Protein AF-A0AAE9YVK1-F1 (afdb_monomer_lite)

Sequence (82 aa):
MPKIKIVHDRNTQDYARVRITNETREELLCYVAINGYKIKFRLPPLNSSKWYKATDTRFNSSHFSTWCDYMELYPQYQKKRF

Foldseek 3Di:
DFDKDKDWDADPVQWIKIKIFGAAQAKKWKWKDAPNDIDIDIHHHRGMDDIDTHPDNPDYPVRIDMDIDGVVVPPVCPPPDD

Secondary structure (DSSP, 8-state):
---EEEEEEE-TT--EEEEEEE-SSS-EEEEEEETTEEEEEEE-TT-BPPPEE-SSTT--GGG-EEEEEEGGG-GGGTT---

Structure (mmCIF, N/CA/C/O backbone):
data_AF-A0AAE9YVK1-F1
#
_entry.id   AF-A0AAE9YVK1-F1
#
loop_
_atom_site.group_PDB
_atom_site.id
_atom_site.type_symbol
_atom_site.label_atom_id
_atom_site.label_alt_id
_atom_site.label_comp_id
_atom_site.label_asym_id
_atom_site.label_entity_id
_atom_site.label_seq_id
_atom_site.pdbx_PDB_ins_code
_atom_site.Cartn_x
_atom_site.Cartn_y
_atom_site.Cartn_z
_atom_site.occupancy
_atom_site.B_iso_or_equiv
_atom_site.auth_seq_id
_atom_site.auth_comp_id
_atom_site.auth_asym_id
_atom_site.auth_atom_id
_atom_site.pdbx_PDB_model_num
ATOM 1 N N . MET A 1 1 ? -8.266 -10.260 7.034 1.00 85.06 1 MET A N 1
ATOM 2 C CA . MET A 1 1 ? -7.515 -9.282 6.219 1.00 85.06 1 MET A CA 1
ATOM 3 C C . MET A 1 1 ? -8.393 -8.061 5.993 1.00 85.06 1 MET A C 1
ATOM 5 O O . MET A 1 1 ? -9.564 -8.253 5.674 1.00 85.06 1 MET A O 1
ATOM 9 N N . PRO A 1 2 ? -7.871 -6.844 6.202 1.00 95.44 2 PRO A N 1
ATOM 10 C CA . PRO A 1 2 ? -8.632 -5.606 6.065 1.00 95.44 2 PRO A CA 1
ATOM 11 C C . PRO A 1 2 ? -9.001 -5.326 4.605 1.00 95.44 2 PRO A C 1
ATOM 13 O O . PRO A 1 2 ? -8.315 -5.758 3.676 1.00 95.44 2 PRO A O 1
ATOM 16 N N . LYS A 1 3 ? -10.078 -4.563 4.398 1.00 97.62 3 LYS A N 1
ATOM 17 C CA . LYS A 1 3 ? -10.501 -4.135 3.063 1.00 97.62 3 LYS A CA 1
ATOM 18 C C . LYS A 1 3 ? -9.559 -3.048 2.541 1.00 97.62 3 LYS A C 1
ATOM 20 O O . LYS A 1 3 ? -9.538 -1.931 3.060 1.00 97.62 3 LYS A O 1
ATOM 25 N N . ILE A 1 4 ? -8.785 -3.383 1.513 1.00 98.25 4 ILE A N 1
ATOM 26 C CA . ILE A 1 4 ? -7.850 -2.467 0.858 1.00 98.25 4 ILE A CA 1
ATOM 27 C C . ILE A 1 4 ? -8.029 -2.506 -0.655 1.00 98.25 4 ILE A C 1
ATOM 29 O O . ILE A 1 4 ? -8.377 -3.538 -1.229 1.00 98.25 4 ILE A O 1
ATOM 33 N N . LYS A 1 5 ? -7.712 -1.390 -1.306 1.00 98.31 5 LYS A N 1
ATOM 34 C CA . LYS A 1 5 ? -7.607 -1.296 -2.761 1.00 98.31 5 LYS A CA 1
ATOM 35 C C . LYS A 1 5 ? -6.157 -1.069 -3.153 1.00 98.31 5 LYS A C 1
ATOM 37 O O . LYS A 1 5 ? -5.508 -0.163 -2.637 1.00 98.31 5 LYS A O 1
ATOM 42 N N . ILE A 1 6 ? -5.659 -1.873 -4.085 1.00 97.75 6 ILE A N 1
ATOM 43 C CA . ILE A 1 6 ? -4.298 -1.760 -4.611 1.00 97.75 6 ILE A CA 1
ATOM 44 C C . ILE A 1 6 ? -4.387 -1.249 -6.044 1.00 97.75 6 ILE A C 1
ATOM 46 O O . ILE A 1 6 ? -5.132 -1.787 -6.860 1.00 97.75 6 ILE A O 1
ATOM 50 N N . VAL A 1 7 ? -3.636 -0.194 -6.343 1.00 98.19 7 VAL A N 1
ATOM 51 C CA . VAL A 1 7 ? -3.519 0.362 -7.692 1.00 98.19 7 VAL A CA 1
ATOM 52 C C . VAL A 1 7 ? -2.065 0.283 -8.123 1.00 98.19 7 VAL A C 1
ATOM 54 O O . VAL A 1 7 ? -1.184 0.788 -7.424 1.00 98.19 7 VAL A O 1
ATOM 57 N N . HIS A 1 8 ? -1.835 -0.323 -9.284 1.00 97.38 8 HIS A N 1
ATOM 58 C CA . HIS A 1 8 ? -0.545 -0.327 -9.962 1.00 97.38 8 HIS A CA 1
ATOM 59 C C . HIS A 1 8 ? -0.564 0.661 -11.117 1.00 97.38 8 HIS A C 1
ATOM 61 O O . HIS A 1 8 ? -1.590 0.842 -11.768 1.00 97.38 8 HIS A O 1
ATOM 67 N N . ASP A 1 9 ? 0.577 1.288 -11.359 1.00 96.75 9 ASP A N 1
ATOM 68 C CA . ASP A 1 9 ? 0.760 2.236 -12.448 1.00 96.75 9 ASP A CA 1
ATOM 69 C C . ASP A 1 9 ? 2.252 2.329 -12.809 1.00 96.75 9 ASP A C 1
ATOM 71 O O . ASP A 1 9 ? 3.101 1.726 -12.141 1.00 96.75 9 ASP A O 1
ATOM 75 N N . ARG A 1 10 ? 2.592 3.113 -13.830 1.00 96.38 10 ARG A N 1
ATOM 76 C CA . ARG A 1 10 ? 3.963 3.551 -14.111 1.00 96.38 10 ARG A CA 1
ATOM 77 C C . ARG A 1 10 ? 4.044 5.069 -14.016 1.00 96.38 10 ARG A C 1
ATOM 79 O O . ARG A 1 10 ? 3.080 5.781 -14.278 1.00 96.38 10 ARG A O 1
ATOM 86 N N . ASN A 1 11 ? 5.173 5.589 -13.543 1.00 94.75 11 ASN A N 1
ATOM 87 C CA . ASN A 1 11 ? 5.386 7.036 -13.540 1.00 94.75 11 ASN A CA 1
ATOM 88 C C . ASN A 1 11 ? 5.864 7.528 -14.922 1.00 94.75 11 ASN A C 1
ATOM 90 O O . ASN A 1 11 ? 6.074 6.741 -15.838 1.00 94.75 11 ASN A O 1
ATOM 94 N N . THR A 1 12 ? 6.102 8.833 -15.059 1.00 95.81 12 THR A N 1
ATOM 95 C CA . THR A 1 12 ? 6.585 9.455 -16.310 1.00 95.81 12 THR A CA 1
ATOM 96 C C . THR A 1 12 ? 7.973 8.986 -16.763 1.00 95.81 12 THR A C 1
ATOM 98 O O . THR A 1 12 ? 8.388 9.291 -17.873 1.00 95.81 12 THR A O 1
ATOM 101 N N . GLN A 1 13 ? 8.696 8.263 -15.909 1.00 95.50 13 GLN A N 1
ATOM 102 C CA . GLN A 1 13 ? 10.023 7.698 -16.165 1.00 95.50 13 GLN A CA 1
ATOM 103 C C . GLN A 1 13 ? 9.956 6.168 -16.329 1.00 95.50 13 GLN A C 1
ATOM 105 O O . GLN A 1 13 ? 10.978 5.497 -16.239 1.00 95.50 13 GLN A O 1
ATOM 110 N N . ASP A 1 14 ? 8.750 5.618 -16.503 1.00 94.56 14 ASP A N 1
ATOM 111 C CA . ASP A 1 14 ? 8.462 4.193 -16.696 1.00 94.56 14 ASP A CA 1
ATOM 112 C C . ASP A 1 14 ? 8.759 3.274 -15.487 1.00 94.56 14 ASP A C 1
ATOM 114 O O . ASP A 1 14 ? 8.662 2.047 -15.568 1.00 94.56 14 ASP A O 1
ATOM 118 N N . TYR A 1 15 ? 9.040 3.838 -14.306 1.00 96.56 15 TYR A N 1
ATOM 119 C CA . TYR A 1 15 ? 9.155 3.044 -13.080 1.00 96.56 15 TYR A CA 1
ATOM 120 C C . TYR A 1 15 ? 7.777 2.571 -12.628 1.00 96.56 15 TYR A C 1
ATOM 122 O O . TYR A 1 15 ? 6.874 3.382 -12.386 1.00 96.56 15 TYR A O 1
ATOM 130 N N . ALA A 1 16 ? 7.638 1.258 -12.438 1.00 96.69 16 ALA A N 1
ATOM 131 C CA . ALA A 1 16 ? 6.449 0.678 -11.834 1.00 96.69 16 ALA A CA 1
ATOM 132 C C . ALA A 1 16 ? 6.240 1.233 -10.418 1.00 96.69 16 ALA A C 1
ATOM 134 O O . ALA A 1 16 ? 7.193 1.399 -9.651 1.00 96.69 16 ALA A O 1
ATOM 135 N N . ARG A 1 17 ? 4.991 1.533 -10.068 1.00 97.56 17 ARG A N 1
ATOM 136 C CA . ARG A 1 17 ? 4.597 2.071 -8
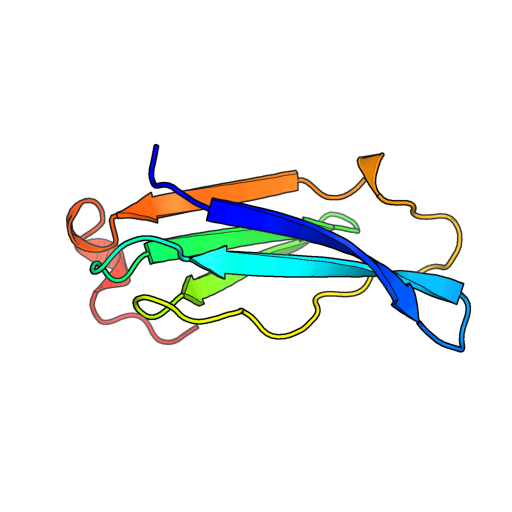.766 1.00 97.56 17 ARG A CA 1
ATOM 137 C C . ARG A 1 17 ? 3.303 1.445 -8.267 1.00 97.56 17 ARG A C 1
ATOM 139 O O . ARG A 1 17 ? 2.463 1.022 -9.055 1.00 97.56 17 ARG A O 1
ATOM 146 N N . VAL A 1 18 ? 3.140 1.422 -6.949 1.00 98.00 18 VAL A N 1
ATOM 147 C CA . VAL A 1 18 ? 1.944 0.924 -6.269 1.00 98.00 18 VAL A CA 1
ATOM 148 C C . VAL A 1 18 ? 1.428 1.944 -5.259 1.00 98.00 18 VAL A C 1
ATOM 150 O O . VAL A 1 18 ? 2.209 2.627 -4.587 1.00 98.00 18 VAL A O 1
ATOM 153 N N . ARG A 1 19 ? 0.104 2.047 -5.152 1.00 98.31 19 ARG A N 1
ATOM 154 C CA . ARG A 1 19 ? -0.600 2.803 -4.115 1.00 98.31 19 ARG A CA 1
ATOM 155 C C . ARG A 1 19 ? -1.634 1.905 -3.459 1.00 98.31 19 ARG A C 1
============================================================
- _What you need to do_: Leave out every line above except those from the line with "ATOM 26 C CA" up to and including the line with "ATOM 42 N N", and copy those exactly.

- _Your solution_:
ATOM 26 C CA . ILE A 1 4 ? -7.850 -2.467 0.858 1.00 98.25 4 ILE A CA 1
ATOM 27 C C . ILE A 1 4 ? -8.029 -2.506 -0.655 1.00 98.25 4 ILE A C 1
ATOM 29 O O . ILE A 1 4 ? -8.377 -3.538 -1.229 1.00 98.25 4 ILE A O 1
ATOM 33 N N . LYS A 1 5 ? -7.712 -1.390 -1.306 1.00 98.31 5 LYS A N 1
ATOM 34 C CA . LYS A 1 5 ? -7.607 -1.296 -2.761 1.00 98.31 5 LYS A CA 1
ATOM 35 C C . LYS A 1 5 ? -6.157 -1.069 -3.153 1.00 98.31 5 LYS A C 1
ATOM 37 O O . LYS A 1 5 ? -5.508 -0.163 -2.637 1.00 98.31 5 LYS A O 1
ATOM 42 N N . ILE A 1 6 ? -5.659 -1.873 -4.085 1.00 97.75 6 ILE A N 1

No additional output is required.